Service::renew_token — replaces inline verify + check sequence:

pub async fn renew_token(
    &self,
    token: &str,
) -> Result<(String, UserCompact), AuthError> {
    const ONE_WEEK_IN_SECONDS: u64 = 604_800;

    let claims = self.json_web_token
        .validate_session(&*self.database, token)
        .await?;

    let user_compact = self.user_repository
        .get_compact(&claims.sub)
        .await
        .map_err(|err| match err {
            Error::UserNotFound => AuthError::UserNotFound,
            err => AuthError::from(err),
        })?;

    let token = match claims.exp - clock::now() {
        x if x < ONE_WEEK_IN_SECONDS => {
            self.json_web_token
                .sign(user_compact.clone(), claims.token_gen)
                .await?
        }
        _ => token.to_string(),
    };

    Ok((token, user_compact))
}

Files affected

File Change
src/jwt.rs Add validate_session method on JsonWebToken
src/web/api/server/v1/auth.rs get_user_id_from_bearer_token delegates; remove validate_token_generation
src/web/api/server/v1/contexts/user/handlers.rs verify_token_handler delegates
src/services/authentication.rs renew_token delegates

No breaking change — internal refactor only.

Configuration Migration

Deployers upgrading across Phases 2–3 must:

  1. Generate an RSA key pair — via torrust-index-auth-keypair (Phase 6) or openssl.
  2. Update config to reference key paths (or set env vars).
  3. Accept session invalidation (users re-login once).

With Phase 5, steps 1–2 are optional for bare-metal deployments — ephemeral keys are auto-generated; sessions just don't survive restarts.

With Phase 6, container deployments handle key generation automatically on first boot. No manual setup required.

Note: the serialized default config for bare-metal deployments no longer contains private_key_path / public_key_path entries. Container configs do include these paths (pointing to /etc/torrust/index/auth/). Existing configs that explicitly set these fields are unaffected.

Consequences

  • Existing sessions invalidated at Phase 2 (claim format) and Phase 3 (algorithm change). Users re-login.
  • Container: auto-generated persistent keys on first boot (Phase 6). Sessions survive restarts.
  • Bare-metal (no config): ephemeral in-memory keys (Phase 5). Sessions do not survive restarts.
  • Bare-metal (with keys): persistent sessions via deployer-supplied key pair.
  • Token revocation via token_generation counter (Phase 4).

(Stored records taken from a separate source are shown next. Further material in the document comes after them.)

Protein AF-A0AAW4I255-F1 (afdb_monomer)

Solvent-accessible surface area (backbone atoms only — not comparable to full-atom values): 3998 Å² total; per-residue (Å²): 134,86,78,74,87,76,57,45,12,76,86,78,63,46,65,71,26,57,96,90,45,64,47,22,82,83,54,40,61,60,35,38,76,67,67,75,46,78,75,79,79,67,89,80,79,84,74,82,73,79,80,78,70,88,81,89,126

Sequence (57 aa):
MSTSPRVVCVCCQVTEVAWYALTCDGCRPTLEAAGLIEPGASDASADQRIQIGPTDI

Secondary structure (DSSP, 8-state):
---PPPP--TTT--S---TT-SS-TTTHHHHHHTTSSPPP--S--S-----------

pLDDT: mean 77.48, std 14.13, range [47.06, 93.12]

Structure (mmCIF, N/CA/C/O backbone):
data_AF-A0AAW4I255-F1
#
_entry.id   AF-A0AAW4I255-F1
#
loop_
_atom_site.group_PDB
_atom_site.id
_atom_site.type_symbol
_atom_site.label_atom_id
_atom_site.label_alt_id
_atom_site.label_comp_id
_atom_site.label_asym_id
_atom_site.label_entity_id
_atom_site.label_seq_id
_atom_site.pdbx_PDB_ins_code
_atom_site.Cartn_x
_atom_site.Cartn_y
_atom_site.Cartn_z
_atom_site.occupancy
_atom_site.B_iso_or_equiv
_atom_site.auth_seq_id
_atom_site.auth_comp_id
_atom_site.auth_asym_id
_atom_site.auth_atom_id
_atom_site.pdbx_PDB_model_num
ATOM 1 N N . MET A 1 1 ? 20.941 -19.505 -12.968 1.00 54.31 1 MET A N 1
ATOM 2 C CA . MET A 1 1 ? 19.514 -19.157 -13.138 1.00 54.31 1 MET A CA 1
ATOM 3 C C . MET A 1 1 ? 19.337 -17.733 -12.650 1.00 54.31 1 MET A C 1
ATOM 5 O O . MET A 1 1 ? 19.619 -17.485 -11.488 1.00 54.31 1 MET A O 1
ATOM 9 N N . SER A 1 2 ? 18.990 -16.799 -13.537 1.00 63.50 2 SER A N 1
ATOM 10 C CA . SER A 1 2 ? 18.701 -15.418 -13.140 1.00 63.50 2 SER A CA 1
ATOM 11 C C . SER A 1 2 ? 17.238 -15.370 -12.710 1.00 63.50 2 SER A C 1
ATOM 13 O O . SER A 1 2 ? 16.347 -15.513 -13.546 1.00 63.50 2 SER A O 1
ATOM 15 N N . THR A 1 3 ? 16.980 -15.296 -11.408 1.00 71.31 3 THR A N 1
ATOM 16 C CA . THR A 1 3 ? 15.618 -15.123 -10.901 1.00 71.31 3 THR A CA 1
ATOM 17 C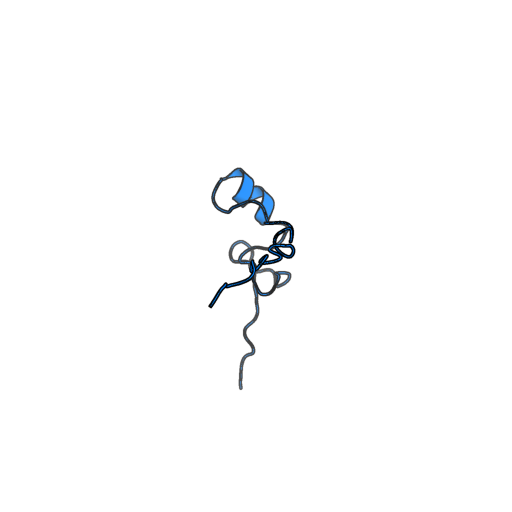 C . THR A 1 3 ? 15.229 -13.678 -11.162 1.00 71.31 3 THR A C 1
ATOM 19 O O . THR A 1 3 ? 15.743 -12.780 -10.499 1.00 71.31 3 THR A O 1
ATOM 22 N N . SER A 1 4 ? 14.359 -13.440 -12.145 1.00 70.00 4 SER A N 1
ATOM 23 C CA . SER A 1 4 ? 13.800 -12.105 -12.351 1.00 70.00 4 SER A CA 1
ATOM 24 C C . SER A 1 4 ? 13.124 -11.638 -11.056 1.00 70.00 4 SER A C 1
ATOM 26 O O . SER A 1 4 ? 12.374 -12.423 -10.460 1.00 70.00 4 SER A O 1
ATOM 28 N N . PRO A 1 5 ? 13.380 -10.400 -10.597 1.00 73.19 5 PRO A N 1
ATOM 29 C CA . PRO A 1 5 ? 12.752 -9.882 -9.391 1.00 73.19 5 PRO A CA 1
ATOM 30 C C . PRO A 1 5 ? 11.233 -9.879 -9.580 1.00 73.19 5 PRO A C 1
ATOM 32 O O . PRO A 1 5 ? 10.719 -9.348 -10.564 1.00 73.19 5 PRO A O 1
ATOM 35 N N . ARG A 1 6 ? 10.516 -10.519 -8.652 1.00 78.44 6 ARG A N 1
ATOM 36 C CA . ARG A 1 6 ? 9.052 -10.472 -8.602 1.00 78.44 6 ARG A CA 1
ATOM 37 C C . ARG A 1 6 ? 8.654 -9.280 -7.748 1.00 78.44 6 ARG A C 1
ATOM 39 O O . ARG A 1 6 ? 9.064 -9.203 -6.592 1.00 78.44 6 ARG A O 1
ATOM 46 N N . VAL A 1 7 ? 7.867 -8.372 -8.312 1.00 85.25 7 VAL A N 1
ATOM 47 C CA . VAL A 1 7 ? 7.257 -7.280 -7.550 1.00 85.25 7 VAL A CA 1
ATOM 48 C C . VAL A 1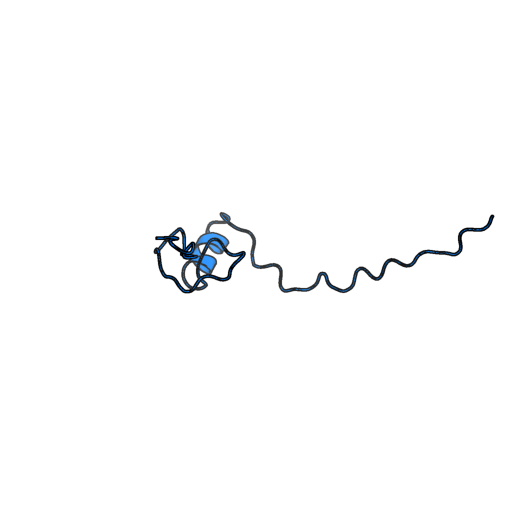 7 ? 6.058 -7.864 -6.803 1.00 85.25 7 VAL A C 1
ATOM 50 O O . VAL A 1 7 ? 5.191 -8.488 -7.413 1.00 85.25 7 VAL A O 1
ATOM 53 N N . VAL A 1 8 ? 6.057 -7.742 -5.477 1.00 91.12 8 VAL A N 1
ATOM 54 C CA . VAL A 1 8 ? 5.013 -8.291 -4.600 1.00 91.12 8 VAL A CA 1
ATOM 55 C C . VAL A 1 8 ? 4.585 -7.263 -3.567 1.00 91.12 8 VAL A C 1
ATOM 57 O O . VAL A 1 8 ? 5.370 -6.406 -3.165 1.00 91.12 8 VAL A O 1
ATOM 60 N N . CYS A 1 9 ? 3.344 -7.376 -3.101 1.00 91.62 9 CYS A N 1
ATOM 61 C CA . CYS A 1 9 ? 2.824 -6.535 -2.031 1.00 91.62 9 CYS A CA 1
ATOM 62 C C . CYS A 1 9 ? 3.536 -6.860 -0.721 1.00 91.62 9 CYS A C 1
ATOM 64 O O . CYS A 1 9 ? 3.545 -8.015 -0.296 1.00 91.62 9 CYS A O 1
ATOM 66 N N . VAL A 1 10 ? 4.060 -5.847 -0.032 1.00 90.06 10 VAL A N 1
ATOM 67 C CA . VAL A 1 10 ? 4.736 -6.044 1.260 1.00 90.06 10 VAL A CA 1
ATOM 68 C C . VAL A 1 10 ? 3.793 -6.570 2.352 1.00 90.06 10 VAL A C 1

Password changes, role changes, and bans invalidate outstanding tokens.
  • Centralised jwt module makes future algorithm changes (e.g. EdDSA) a single-module edit.
  • External services verify tokens using only the public key.
  • The BearerToken extractor now rejects missing or malformed Authorization headers at extraction time (Problem #11). ExtractOptionalLoggedInUser catches the rejection for anonymous endpoints.
  • Session validation consolidated into a single code path (Phase 7). New authentication entry points cannot bypass revocation or ban checks.

Testing Strategy

The repository ships no pre-generated RSA key material. Tests exercise three provisioning modes:

Crate-level (src/tests/jwt.rs)

The jwt_service() helper constructs JsonWebToken with no key paths, exercising ephemeral in-memory generation (Phase 5).

Isolated e2e (bare-metal)

Tests start an in-process server with a TempDir configuration. No key paths → auto-generated keys. Authentication works for the test lifetime.

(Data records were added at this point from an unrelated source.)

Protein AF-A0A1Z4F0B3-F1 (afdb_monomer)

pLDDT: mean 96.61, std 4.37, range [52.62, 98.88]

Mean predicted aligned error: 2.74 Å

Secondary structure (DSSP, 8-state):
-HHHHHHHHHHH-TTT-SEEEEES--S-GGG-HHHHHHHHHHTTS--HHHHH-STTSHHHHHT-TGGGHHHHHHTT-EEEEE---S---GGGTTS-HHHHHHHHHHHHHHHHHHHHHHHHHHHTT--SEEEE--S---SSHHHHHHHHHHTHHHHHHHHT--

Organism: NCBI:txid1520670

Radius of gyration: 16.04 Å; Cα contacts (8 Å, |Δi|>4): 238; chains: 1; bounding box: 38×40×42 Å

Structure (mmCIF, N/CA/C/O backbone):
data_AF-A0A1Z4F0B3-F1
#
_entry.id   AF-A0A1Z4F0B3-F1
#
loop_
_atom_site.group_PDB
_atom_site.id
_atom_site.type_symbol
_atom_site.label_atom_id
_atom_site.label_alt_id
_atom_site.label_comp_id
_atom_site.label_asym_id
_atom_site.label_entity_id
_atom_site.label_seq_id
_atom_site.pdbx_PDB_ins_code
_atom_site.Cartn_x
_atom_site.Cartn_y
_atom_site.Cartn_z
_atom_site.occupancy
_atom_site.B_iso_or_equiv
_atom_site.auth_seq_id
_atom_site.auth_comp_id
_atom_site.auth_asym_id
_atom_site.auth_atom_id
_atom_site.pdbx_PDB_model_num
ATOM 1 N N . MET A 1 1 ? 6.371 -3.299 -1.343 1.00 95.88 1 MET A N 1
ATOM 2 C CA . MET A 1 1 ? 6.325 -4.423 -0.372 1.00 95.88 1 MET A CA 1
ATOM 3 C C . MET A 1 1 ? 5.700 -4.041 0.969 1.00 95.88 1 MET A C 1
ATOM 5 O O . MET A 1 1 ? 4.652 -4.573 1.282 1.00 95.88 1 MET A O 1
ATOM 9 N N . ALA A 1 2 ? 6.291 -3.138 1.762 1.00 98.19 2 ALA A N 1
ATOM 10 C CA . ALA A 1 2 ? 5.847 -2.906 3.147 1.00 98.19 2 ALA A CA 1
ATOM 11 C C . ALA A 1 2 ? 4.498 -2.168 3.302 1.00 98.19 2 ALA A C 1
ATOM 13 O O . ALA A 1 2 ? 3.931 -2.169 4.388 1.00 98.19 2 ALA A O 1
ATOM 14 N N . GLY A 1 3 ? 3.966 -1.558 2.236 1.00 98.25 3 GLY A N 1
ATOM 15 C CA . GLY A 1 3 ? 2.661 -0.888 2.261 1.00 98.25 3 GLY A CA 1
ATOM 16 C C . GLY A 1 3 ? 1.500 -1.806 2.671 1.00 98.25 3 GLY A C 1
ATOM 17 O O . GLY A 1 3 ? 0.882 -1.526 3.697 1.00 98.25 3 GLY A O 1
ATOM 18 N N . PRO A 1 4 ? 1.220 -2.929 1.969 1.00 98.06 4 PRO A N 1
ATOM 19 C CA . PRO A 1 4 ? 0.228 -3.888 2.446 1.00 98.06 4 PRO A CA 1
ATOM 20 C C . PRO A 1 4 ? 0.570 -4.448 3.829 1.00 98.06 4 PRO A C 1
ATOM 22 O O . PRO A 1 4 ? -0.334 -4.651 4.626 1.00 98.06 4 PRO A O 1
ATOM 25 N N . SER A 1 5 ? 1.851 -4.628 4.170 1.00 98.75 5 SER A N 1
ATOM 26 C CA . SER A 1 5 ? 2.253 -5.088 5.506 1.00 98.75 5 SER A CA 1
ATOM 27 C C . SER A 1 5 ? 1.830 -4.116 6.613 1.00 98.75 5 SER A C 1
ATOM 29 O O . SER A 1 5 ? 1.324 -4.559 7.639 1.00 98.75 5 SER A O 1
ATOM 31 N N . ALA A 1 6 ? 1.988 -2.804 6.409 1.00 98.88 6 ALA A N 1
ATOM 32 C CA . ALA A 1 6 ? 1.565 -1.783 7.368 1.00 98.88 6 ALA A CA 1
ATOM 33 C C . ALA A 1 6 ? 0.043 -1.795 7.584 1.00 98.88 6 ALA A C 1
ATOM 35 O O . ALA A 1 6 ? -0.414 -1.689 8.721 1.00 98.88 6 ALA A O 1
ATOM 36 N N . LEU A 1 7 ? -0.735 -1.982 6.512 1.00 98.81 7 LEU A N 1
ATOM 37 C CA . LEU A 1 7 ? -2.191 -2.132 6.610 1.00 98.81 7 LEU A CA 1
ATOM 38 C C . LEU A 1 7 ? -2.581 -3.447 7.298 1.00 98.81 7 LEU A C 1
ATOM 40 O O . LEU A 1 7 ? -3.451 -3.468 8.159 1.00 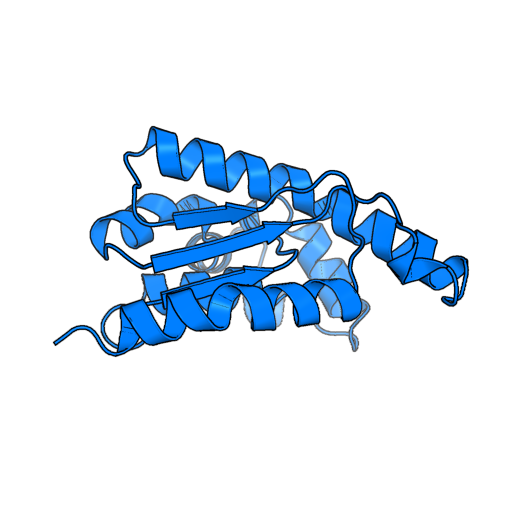98.81 7 LEU A O 1
ATOM 44 N N . THR A 1 8 ? -1.910 -4.550 6.983 1.00 98.81 8 THR A N 1
ATOM 45 C CA . THR A 1 8 ? -2.145 -5.848 7.632 1.00 98.81 8 THR A CA 1
ATOM 46 C C . THR A 1 8 ? -1.823 -5.802 9.130 1.00 98.81 8 THR A C 1
ATOM 48 O O . THR A 1 8 ? -2.549 -6.382 9.939 1.00 98.81 8 THR A O 1
ATOM 51 N N . LEU A 1 9 ? -0.780 -5.068 9.533 1.00 98.88 9 LEU A N 1
ATOM 52 C CA . LEU A 1 9 ? -0.475 -4.830 10.945 1.00 98.88 9 LEU A CA 1
ATOM 53 C C . LEU A 1 9 ? -1.605 -4.070 11.653 1.00 98.88 9 LEU A C 1
ATOM 55 O O . LEU A 1 9 ? -1.993 -4.469 12.748 1.00 98.88 9 LEU A O 1
ATOM 59 N N . SER A 1 10 ? -2.183 -3.033 11.041 1.00 98.81 10 SER A N 1
ATOM 60 C CA . SER A 1 10 ? -3.315 -2.304 11.635 1.00 98.81 10 SER A CA 1
ATOM 61 C C . SER A 1 10 ? -4.643 -3.064 11.585 1.00 98.81 10 SER A C 1
ATOM 63 O O . SER A 1 10 ? -5.499 -2.855 12.445 1.00 98.81 10 SER A O 1
ATOM 65 N N . ILE A 1 11 ? -4.807 -3.995 10.641 1.00 98.81 11 ILE A N 1
ATOM 66 C CA . ILE A 1 11 ? -5.943 -4.924 10.592 1.00 98.81 11 ILE A CA 1
ATOM 67 C C . ILE A 1 11 ? -5.947 -5.845 11.818 1.00 98.81 11 ILE A C 1
ATOM 69 O O . ILE A 1 11 ? -6.974 -5.971 12.488 1.00 98.81 11 ILE A O 1
ATOM 73 N N . TYR A 1 12 ? -4.815 -6.496 12.108 1.00 98.81 12 TYR A N 1
ATOM 74 C CA . TYR A 1 12 ? -4.746 -7.559 13.121 1.00 98.81 12 TYR A CA 1
ATOM 75 C C . TYR A 1 12 ? -4.213 -7.109 14.485 1.00 98.81 12 TYR A C 1
ATOM 77 O O . TYR A 1 12 ? -4.369 -7.837 15.464 1.00 98.81 12 TYR A O 1
ATOM 85 N N . HIS A 1 13 ? -3.625 -5.915 14.575 1.00 98.75 13 HIS A N 1
ATOM 86 C CA . HIS A 1 13 ? -3.113 -5.338 15.821 1.00 98.75 13 HIS A CA 1
ATOM 87 C C . HIS A 1 13 ? -3.550 -3.867 15.986 1.00 98.75 13 HIS A C 1
ATOM 89 O O . HIS A 1 13 ? -2.705 -2.982 16.167 1.00 98.75 13 HIS A O 1
ATOM 95 N N . PRO A 1 14 ? -4.863 -3.564 15.944 1.00 98.50 14 PRO A N 1
ATOM 96 C CA . PRO A 1 14 ? -5.356 -2.186 15.893 1.00 98.50 14 PRO A CA 1
ATOM 97 C C . PRO A 1 14 ? -5.067 -1.364 17.149 1.00 98.50 14 PRO A C 1
ATOM 99 O O . PRO A 1 14 ? -5.003 -0.144 17.067 1.00 98.50 14 PRO A O 1
ATOM 102 N N . GLN A 1 15 ? -4.848 -1.995 18.307 1.00 97.62 15 GLN A N 1
ATOM 103 C CA . GLN A 1 15 ? -4.445 -1.279 19.525 1.00 97.62 15 GLN A CA 1
ATOM 104 C C . GLN A 1 15 ? -2.996 -0.780 19.451 1.00 97.62 15 GLN A C 1
ATOM 106 O O . GLN A 1 15 ? -2.646 0.190 20.116 1.00 97.62 15 GLN A O 1
ATOM 111 N N . GLN A 1 16 ? -2.155 -1.443 18.652 1.00 98.50 16 GLN A N 1
ATOM 112 C CA . GLN A 1 16 ? -0.754 -1.078 18.468 1.00 98.50 16 GLN A CA 1
ATOM 113 C C . GLN A 1 16 ? -0.570 -0.138 17.272 1.00 98.50 16 GLN A C 1
ATOM 115 O O . GLN A 1 16 ? 0.187 0.826 17.357 1.00 98.50 16 GLN A O 1
ATOM 120 N N . PHE A 1 17 ? -1.275 -0.397 16.169 1.00 98.69 17 PHE A N 1
ATOM 121 C CA . PHE A 1 17 ? -1.153 0.359 14.923 1.00 98.69 17 PHE A CA 1
ATOM 122 C C . PHE A 1 17 ? -2.473 1.050 14.574 1.00 98.69 17 PHE A C 1
ATOM 124 O O . PHE A 1 17 ? -3.237 0.600 13.722 1.00 98.69 17 PHE A O 1
ATOM 131 N N . ILE A 1 18 ? -2.727 2.185 15.226 1.00 98.44 18 ILE A N 1
ATOM 132 C CA . ILE A 1 18 ? -3.912 3.025 14.972 1.00 98.44 18 ILE A CA 1
ATOM 133 C C . ILE A 1 18 ? -3.787 3.896 13.709 1.00 98.44 18 ILE A C 1
ATOM 135 O O . ILE A 1 18 ? -4.772 4.482 13.257 1.00 98.44 18 ILE A O 1
ATOM 139 N N . TYR A 1 19 ? -2.581 3.983 13.145 1.00 98.75 19 TYR A N 1
ATOM 140 C CA . TYR A 1 19 ? -2.240 4.719 11.930 1.00 98.75 19 TYR A CA 1
ATOM 141 C C . TYR A 1 19 ? -1.409 3.813 11.019 1.00 98.75 19 TYR A C 1
ATOM 143 O O . TYR A 1 19 ? -0.467 3.178 11.495 1.00 98.75 19 TYR A O 1
ATOM 151 N N . ALA A 1 20 ? -1.708 3.779 9.721 1.00 98.81 20 ALA A N 1
ATOM 152 C CA . ALA A 1 20 ? -0.927 3.028 8.743 1.00 98.81 20 ALA A CA 1
ATOM 153 C C . ALA A 1 20 ? -0.763 3.800 7.426 1.00 98.81 20 ALA A C 1
ATOM 155 O O . ALA A 1 20 ? -1.723 4.332 6.871 1.00 98.81 20 ALA A O 1
ATOM 156 N N . GLY A 1 21 ? 0.473 3.843 6.924 1.00 98.69 21 GLY A N 1
ATOM 157 C CA . GLY A 1 21 ? 0.812 4.447 5.638 1.00 98.69 21 GLY A CA 1
ATOM 158 C C . GLY A 1 21 ? 1.201 3.388 4.609 1.00 98.69 21 GLY A C 1
ATOM 159 O O . GLY A 1 21 ? 2.014 2.514 4.908 1.00 98.69 21 GLY A O 1
ATOM 160 N N . ALA A 1 22 ? 0.664 3.486 3.396 1.00 98.69 22 ALA A N 1
ATOM 161 C CA . ALA A 1 22 ? 1.059 2.662 2.261 1.00 98.69 22 ALA A CA 1
ATOM 162 C C . ALA A 1 22 ? 1.434 3.562 1.080 1.00 98.69 22 ALA A C 1
ATOM 164 O O . ALA A 1 22 ? 0.604 4.303 0.561 1.00 98.69 22 ALA A O 1
ATOM 165 N N . LEU A 1 23 ? 2.706 3.508 0.684 1.00 98.75 23 LEU A N 1
ATOM 166 C CA . LEU A 1 23 ? 3.270 4.318 -0.393 1.00 98.75 23 LEU A CA 1
ATOM 167 C C . LEU A 1 23 ? 3.654 3.381 -1.541 1.00 98.75 23 LEU A C 1
ATOM 169 O O . LEU A 1 23 ? 4.450 2.464 -1.325 1.00 98.75 23 LEU A O 1
ATOM 173 N N . SER A 1 24 ? 3.074 3.588 -2.724 1.00 98.06 24 SER A N 1
ATOM 174 C CA . SER A 1 24 ? 3.364 2.831 -3.950 1.00 98.06 24 SER A CA 1
ATOM 175 C C . SER A 1 24 ? 3.256 1.316 -3.746 1.00 98.06 24 SER A C 1
ATOM 177 O O . SER A 1 24 ? 4.195 0.548 -3.949 1.00 98.06 24 SER A O 1
ATOM 179 N N . ALA A 1 25 ? 2.118 0.870 -3.224 1.00 97.12 25 ALA A N 1
ATOM 180 C CA . ALA A 1 25 ? 1.996 -0.451 -2.627 1.00 97.12 25 ALA A CA 1
ATOM 181 C C . ALA A 1 25 ? 1.076 -1.379 -3.442 1.00 97.12 25 ALA A C 1
ATOM 183 O O . ALA A 1 25 ? 0.015 -0.931 -3.866 1.00 97.12 25 ALA A O 1
ATOM 184 N N . PRO A 1 26 ? 1.392 -2.677 -3.616 1.00 96.81 26 PRO A N 1
ATOM 185 C CA . PRO A 1 26 ? 0.429 -3.632 -4.162 1.00 96.81 26 PRO A CA 1
ATOM 186 C C . PRO A 1 26 ? -0.646 -3.911 -3.100 1.00 96.81 26 PRO A C 1
ATOM 188 O O . PRO A 1 26 ? -0.457 -4.760 -2.232 1.00 96.81 26 PRO A O 1
ATOM 191 N N . LEU A 1 27 ? -1.747 -3.152 -3.119 1.00 97.69 27 LEU A N 1
ATOM 192 C CA . LEU A 1 27 ? -2.796 -3.223 -2.088 1.00 97.69 27 LEU A CA 1
ATOM 193 C C . LEU A 1 27 ? -3.780 -4.388 -2.257 1.00 97.69 27 LEU A C 1
ATOM 195 O O . LEU A 1 27 ? -4.593 -4.609 -1.367 1.00 97.69 27 LEU A O 1
ATOM 199 N N . HIS A 1 28 ? -3.666 -5.150 -3.347 1.00 97.38 28 HIS A N 1
ATOM 200 C CA . HIS A 1 28 ? -4.448 -6.360 -3.600 1.00 97.38 28 HIS A CA 1
ATOM 201 C C . HIS A 1 28 ? -3.538 -7.531 -4.044 1.00 97.38 28 HIS A C 1
ATOM 203 O O . HIS A 1 28 ? -3.607 -7.984 -5.192 1.00 97.38 28 HIS A O 1
ATOM 209 N N . PRO A 1 29 ? -2.606 -7.995 -3.184 1.00 96.81 29 PRO A N 1
ATOM 210 C CA . PRO A 1 29 ? -1.618 -9.012 -3.554 1.00 96.81 29 PRO A CA 1
ATOM 211 C C . PRO A 1 29 ? -2.236 -10.365 -3.943 1.00 96.81 29 PRO A C 1
ATOM 213 O O . PRO A 1 29 ? -1.655 -11.073 -4.763 1.00 96.81 29 PRO A O 1
ATOM 216 N N . SER A 1 30 ? -3.417 -10.726 -3.429 1.00 97.12 30 SER A N 1
ATOM 217 C CA . SER A 1 30 ? -4.088 -11.993 -3.764 1.00 97.12 30 SER A CA 1
ATOM 218 C C . SER A 1 30 ? -4.585 -12.059 -5.205 1.00 97.12 30 SER A C 1
ATOM 220 O O . SER A 1 30 ? -4.733 -13.165 -5.730 1.00 97.12 30 SER A O 1
ATOM 222 N N . ALA A 1 31 ? -4.843 -10.910 -5.839 1.00 95.81 31 ALA A N 1
ATOM 223 C CA . ALA A 1 31 ? -5.223 -10.839 -7.250 1.00 95.81 31 ALA A CA 1
ATOM 224 C C . ALA A 1 31 ? -4.018 -10.952 -8.195 1.00 95.81 31 ALA A C 1
ATOM 226 O O . ALA A 1 31 ? -4.177 -11.369 -9.337 1.00 95.81 31 ALA A O 1
ATOM 227 N N . ASN A 1 32 ? -2.813 -10.620 -7.720 1.00 92.31 32 ASN A N 1
ATOM 228 C CA . ASN A 1 32 ? -1.591 -10.564 -8.526 1.00 92.31 32 ASN A CA 1
ATOM 229 C C . ASN A 1 32 ? -0.445 -11.364 -7.884 1.00 92.31 32 ASN A C 1
ATOM 231 O O . ASN A 1 32 ? 0.685 -10.884 -7.791 1.00 92.31 32 ASN A O 1
ATOM 235 N N . LYS A 1 33 ? -0.726 -12.597 -7.439 1.00 95.38 33 LYS A N 1
ATOM 236 C CA . LYS A 1 33 ? 0.234 -13.440 -6.698 1.00 95.38 33 LYS A CA 1
ATOM 237 C C . LYS A 1 33 ? 1.551 -13.637 -7.444 1.00 95.38 33 LYS A C 1
ATOM 239 O O . LYS A 1 33 ? 2.615 -13.449 -6.862 1.00 95.38 33 LYS A O 1
ATOM 244 N N . TRP A 1 34 ? 1.477 -13.879 -8.753 1.00 93.62 34 TRP A N 1
ATOM 245 C CA . TRP A 1 34 ? 2.652 -14.033 -9.613 1.00 93.62 34 TRP A CA 1
ATOM 246 C C . TRP A 1 34 ? 3.602 -12.821 -9.575 1.00 93.62 34 TRP A C 1
ATOM 248 O O . TRP A 1 34 ? 4.817 -13.001 -9.641 1.00 93.62 34 TRP A O 1
ATOM 258 N N . GLN A 1 35 ? 3.090 -11.589 -9.427 1.00 93.94 35 GLN A N 1
ATOM 259 C CA . GLN A 1 35 ? 3.934 -10.391 -9.317 1.00 93.94 35 GLN A CA 1
ATOM 260 C C . GLN A 1 35 ? 4.716 -10.389 -8.004 1.00 93.94 35 GLN A C 1
ATOM 262 O O . GLN A 1 35 ? 5.879 -9.986 -7.982 1.00 93.94 35 GLN A O 1
ATOM 267 N N . ILE A 1 36 ? 4.099 -10.867 -6.919 1.00 96.44 36 ILE A N 1
ATOM 268 C CA . ILE A 1 36 ? 4.764 -11.039 -5.625 1.00 96.44 36 ILE A CA 1
ATOM 269 C C . ILE A 1 36 ? 5.845 -12.115 -5.741 1.00 96.44 36 ILE A C 1
ATOM 271 O O . ILE A 1 36 ? 6.980 -11.864 -5.343 1.00 96.44 36 ILE A O 1
ATOM 275 N N . SER A 1 37 ? 5.535 -13.261 -6.352 1.00 95.94 37 SER A N 1
ATOM 276 C CA . SER A 1 37 ? 6.493 -14.355 -6.558 1.00 95.94 37 SER A CA 1
ATOM 277 C C . SER A 1 37 ? 7.712 -13.917 -7.372 1.00 95.94 37 SER A C 1
ATOM 279 O O . SER A 1 37 ? 8.842 -14.145 -6.944 1.00 95.94 37 SER A O 1
ATOM 281 N N . ILE A 1 38 ? 7.511 -13.233 -8.506 1.00 95.88 38 ILE A N 1
ATOM 282 C CA . ILE A 1 38 ? 8.626 -12.735 -9.329 1.00 95.88 38 ILE A CA 1
ATOM 283 C C . ILE A 1 38 ? 9.429 -11.679 -8.570 1.00 95.88 38 ILE A C 1
ATOM 285 O O . ILE A 1 38 ? 10.654 -11.743 -8.571 1.00 95.88 38 ILE A O 1
ATOM 289 N N . SER A 1 39 ? 8.766 -10.752 -7.872 1.00 94.94 39 SER A N 1
ATOM 290 C CA . SER A 1 39 ? 9.461 -9.715 -7.096 1.00 94.94 39 SER A CA 1
ATOM 291 C C . SER A 1 39 ? 10.318 -10.305 -5.972 1.00 94.94 39 SER A C 1
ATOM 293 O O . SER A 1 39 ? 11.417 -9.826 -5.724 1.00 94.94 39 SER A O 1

Container e2e (persistent keys)

compose.yaml tests exercise the production flow: entry script generates keys to the volume, server starts with file-supplied keys, e2e auth round-trip runs.

Host-supplied-key e2e

A #[ignore]-gated test verifies externally-generated keys (requires openssl on $PATH): generates a key pair into a temp dir, starts a server with those keys, runs a full auth round-trip, restarts the server, and confirms previously-issued tokens are still valid.